With some 700 similar taps detected across Mexico in 2010, I was amazed that the government was not clamping down. By 2018, the number had risen to over 14,000 in the course of the year.

It is especially telling that this criminal growth happened under President Enrique Peña Nieto. One of his major reforms was to open Mexico’s oil sector to foreign private investment, a move that was praised by the financial press, and one that he said would be a motor for the nation’s growth. But at the same time, Mr. Peña Nieto ruled over an incredible plundering of Mexico’s black gold and had no solid plan or political will to try and stop it.

Born in the oil-rich state of Tabasco, Mr. López Obrador is more cautious about the role of the foreign private sector, leading to criticism from some investors. Ratings agencies have also hit Mexico since he took power, including cutting the credit rating of Pemex. But unlike his predecessors, Mr. López Obrador is making a solid and sustained effort to stop the fuel from being stolen on a vast scale.

Of course, the fight against huachicoleros should not all be by the police. Targeted investment is needed in poor communities where people turn to crime amid a lack of opportunities. Focused social work can help steer teenagers from being recruited into the sprawling gangs.

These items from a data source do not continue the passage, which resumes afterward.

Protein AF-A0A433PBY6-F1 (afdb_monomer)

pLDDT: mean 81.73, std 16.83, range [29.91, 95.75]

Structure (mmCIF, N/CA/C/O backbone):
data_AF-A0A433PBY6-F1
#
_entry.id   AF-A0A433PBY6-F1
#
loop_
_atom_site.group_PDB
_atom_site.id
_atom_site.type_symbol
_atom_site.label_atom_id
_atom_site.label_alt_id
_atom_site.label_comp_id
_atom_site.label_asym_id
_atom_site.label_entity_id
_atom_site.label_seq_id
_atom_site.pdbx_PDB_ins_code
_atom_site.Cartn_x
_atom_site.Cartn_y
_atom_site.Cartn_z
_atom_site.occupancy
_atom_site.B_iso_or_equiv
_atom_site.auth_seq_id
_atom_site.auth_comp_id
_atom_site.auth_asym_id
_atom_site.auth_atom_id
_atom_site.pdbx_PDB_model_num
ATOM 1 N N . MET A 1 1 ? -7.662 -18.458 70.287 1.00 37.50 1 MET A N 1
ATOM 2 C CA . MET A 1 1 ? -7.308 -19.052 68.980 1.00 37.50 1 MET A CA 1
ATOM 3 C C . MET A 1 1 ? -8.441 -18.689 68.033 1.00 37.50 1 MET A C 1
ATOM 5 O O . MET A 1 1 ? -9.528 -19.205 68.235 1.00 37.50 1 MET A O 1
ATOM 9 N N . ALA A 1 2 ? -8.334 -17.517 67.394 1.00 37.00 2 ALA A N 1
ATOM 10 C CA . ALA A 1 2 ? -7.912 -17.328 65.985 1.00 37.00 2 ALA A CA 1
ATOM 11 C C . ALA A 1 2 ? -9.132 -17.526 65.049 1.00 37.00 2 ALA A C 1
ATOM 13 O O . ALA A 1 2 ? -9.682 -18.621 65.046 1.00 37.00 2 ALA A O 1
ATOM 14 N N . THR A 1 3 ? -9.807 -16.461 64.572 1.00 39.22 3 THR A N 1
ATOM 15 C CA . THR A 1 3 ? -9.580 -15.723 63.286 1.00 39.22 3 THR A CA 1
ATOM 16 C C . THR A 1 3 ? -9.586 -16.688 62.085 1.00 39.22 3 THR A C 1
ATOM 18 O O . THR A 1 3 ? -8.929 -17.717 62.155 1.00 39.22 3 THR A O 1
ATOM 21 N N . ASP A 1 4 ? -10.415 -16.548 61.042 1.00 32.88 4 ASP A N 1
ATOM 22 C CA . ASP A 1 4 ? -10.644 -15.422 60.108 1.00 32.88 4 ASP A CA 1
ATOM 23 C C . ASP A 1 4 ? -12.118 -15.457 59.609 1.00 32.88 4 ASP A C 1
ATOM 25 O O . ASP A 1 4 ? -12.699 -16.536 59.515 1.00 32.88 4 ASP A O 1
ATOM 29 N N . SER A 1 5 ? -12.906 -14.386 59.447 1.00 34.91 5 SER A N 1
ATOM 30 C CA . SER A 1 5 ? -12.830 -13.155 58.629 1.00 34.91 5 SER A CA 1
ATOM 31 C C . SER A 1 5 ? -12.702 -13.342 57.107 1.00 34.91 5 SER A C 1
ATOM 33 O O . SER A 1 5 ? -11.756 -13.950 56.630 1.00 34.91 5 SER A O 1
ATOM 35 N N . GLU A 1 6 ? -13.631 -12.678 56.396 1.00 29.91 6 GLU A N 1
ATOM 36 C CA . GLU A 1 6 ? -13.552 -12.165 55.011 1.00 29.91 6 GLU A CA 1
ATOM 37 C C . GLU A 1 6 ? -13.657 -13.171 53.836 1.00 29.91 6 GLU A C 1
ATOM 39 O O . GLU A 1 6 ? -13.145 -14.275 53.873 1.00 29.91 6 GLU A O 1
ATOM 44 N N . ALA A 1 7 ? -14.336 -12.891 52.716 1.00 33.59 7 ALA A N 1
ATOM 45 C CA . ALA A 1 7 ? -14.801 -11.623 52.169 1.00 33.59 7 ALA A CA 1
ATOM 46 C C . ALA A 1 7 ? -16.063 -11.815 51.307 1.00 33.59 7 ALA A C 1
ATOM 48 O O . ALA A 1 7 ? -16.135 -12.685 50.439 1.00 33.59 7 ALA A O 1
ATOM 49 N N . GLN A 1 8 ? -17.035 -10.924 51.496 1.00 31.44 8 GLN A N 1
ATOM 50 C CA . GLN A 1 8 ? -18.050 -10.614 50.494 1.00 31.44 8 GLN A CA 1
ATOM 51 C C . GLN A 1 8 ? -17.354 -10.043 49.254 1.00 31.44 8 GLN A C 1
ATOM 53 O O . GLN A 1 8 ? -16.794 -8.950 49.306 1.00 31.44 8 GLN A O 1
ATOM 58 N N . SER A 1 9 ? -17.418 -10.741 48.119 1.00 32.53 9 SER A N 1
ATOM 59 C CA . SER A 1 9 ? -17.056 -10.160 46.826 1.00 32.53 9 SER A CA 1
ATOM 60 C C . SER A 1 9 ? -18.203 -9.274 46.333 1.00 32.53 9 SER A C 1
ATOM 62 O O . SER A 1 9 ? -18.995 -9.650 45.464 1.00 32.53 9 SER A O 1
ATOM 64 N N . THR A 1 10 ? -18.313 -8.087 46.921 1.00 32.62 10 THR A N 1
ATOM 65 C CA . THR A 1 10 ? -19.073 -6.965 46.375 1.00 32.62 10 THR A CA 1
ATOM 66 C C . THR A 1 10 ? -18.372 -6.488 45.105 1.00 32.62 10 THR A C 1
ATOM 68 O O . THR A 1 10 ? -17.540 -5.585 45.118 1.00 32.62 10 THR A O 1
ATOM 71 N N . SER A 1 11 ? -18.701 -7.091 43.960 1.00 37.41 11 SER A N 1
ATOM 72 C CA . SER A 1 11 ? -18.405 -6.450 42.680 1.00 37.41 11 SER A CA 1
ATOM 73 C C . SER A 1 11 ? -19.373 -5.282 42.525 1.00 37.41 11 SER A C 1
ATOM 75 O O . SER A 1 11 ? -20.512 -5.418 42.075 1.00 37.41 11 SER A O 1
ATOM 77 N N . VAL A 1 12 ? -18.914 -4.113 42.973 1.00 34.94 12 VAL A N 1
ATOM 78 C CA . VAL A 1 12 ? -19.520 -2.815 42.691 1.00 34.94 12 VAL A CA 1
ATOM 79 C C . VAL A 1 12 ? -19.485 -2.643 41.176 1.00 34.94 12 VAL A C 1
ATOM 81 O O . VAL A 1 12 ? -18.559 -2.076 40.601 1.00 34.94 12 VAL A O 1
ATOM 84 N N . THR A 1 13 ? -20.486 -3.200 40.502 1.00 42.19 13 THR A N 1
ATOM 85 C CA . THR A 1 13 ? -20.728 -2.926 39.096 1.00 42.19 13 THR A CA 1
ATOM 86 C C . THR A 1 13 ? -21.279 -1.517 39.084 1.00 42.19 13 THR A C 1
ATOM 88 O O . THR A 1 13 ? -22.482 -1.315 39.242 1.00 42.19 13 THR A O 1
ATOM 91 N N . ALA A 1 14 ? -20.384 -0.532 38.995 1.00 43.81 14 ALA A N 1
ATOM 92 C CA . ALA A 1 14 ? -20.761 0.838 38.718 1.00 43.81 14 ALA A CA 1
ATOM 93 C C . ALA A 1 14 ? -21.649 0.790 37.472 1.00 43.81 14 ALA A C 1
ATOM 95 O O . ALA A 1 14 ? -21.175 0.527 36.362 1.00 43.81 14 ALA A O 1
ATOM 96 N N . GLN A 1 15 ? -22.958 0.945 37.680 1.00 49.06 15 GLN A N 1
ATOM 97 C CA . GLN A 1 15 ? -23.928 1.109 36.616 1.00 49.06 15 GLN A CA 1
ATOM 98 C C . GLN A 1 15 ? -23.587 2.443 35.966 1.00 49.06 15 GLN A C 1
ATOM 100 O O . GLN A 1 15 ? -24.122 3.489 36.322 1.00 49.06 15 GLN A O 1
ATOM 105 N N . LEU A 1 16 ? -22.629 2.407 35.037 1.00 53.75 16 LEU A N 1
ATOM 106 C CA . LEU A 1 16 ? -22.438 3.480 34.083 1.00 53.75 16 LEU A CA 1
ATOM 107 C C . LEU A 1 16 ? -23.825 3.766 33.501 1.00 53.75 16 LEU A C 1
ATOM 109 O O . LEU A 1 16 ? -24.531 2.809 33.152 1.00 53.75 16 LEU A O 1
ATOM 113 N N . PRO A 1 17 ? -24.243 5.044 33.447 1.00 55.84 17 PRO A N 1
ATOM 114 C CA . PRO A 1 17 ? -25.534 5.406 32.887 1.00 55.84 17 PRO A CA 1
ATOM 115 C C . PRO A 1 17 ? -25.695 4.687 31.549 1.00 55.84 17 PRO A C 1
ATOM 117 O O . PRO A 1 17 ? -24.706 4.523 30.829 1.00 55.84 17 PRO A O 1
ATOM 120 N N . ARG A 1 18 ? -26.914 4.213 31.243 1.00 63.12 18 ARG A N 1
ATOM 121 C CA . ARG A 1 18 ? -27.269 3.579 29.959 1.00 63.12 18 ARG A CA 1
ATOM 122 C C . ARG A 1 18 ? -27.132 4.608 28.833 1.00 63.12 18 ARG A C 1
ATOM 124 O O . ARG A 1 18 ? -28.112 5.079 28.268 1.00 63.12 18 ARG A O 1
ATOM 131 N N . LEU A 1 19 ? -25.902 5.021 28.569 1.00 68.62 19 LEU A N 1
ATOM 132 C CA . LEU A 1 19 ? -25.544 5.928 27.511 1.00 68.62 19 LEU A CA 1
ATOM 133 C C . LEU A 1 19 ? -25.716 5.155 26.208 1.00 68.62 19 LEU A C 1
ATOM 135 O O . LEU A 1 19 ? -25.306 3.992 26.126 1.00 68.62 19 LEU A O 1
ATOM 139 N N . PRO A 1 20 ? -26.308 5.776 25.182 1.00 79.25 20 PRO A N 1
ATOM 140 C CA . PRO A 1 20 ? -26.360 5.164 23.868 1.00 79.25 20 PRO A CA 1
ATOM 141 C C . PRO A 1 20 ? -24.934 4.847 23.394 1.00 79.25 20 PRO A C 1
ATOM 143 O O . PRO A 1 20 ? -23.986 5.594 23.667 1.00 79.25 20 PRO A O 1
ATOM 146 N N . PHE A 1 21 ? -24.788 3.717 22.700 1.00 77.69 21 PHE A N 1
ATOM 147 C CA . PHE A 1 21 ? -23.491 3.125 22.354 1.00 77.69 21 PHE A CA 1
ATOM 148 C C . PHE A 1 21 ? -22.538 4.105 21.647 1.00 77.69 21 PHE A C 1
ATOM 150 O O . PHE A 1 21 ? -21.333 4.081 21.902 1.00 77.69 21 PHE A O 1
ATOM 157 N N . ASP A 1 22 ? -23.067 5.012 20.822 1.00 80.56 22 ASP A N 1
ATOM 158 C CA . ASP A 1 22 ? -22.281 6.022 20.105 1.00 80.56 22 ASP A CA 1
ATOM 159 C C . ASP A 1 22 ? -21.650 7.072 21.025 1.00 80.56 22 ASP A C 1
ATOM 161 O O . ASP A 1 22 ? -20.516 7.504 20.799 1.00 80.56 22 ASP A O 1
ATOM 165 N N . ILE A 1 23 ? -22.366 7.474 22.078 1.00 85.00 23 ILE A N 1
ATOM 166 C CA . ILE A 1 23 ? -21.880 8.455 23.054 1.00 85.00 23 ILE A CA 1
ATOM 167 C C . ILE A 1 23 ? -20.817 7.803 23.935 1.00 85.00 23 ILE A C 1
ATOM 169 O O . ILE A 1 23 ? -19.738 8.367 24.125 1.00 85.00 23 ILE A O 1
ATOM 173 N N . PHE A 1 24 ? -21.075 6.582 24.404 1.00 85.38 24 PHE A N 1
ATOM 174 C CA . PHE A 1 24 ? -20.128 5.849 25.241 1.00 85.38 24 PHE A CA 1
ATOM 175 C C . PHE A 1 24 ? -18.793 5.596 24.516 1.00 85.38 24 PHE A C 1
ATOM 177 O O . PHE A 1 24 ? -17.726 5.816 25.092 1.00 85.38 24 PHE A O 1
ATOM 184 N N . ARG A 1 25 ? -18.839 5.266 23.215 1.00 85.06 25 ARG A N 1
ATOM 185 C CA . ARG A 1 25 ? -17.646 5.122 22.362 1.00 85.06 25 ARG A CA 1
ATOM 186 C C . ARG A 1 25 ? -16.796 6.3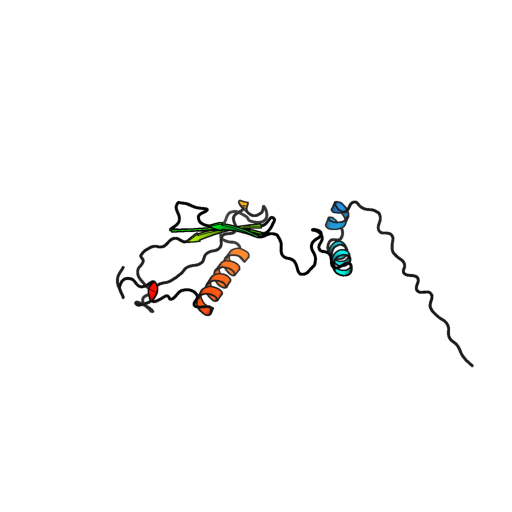96 22.291 1.00 85.06 25 ARG A C 1
ATOM 188 O O . ARG A 1 25 ? -15.576 6.297 22.171 1.00 85.06 25 ARG A O 1
ATOM 195 N N . ARG A 1 26 ? -17.419 7.579 22.310 1.00 85.94 26 ARG A N 1
ATOM 196 C CA . ARG A 1 26 ? -16.712 8.869 22.218 1.00 85.94 26 ARG A CA 1
ATOM 197 C C . ARG A 1 26 ? -16.147 9.326 23.561 1.00 85.94 26 ARG A C 1
ATOM 199 O O . ARG A 1 26 ? -15.039 9.847 23.578 1.00 85.94 26 ARG A O 1
ATOM 206 N N . ILE A 1 27 ? -16.888 9.133 24.655 1.00 90.62 27 ILE A N 1
ATOM 207 C CA . ILE A 1 27 ? -16.491 9.598 25.995 1.00 90.62 27 ILE A CA 1
ATOM 208 C C . ILE A 1 27 ? -15.362 8.737 26.568 1.00 90.62 27 ILE A C 1
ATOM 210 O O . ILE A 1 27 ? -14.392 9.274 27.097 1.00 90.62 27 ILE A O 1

But law enforcement is certainly a central part of it. Mexico is overwhelmed by high levels of criminal activity of many different kinds, and the police need to prioritize which offenses to go after. Fuel theft is one of those worth prioritizing, a crime that the government should be able to actually succeed in reducing. If Mr. López Obrador follows through with his crackdown, 2019 could be the first year in over a decade in which the number of illegal taps goes down instead of up.

Mr. Grillo is a contributing opinion writer.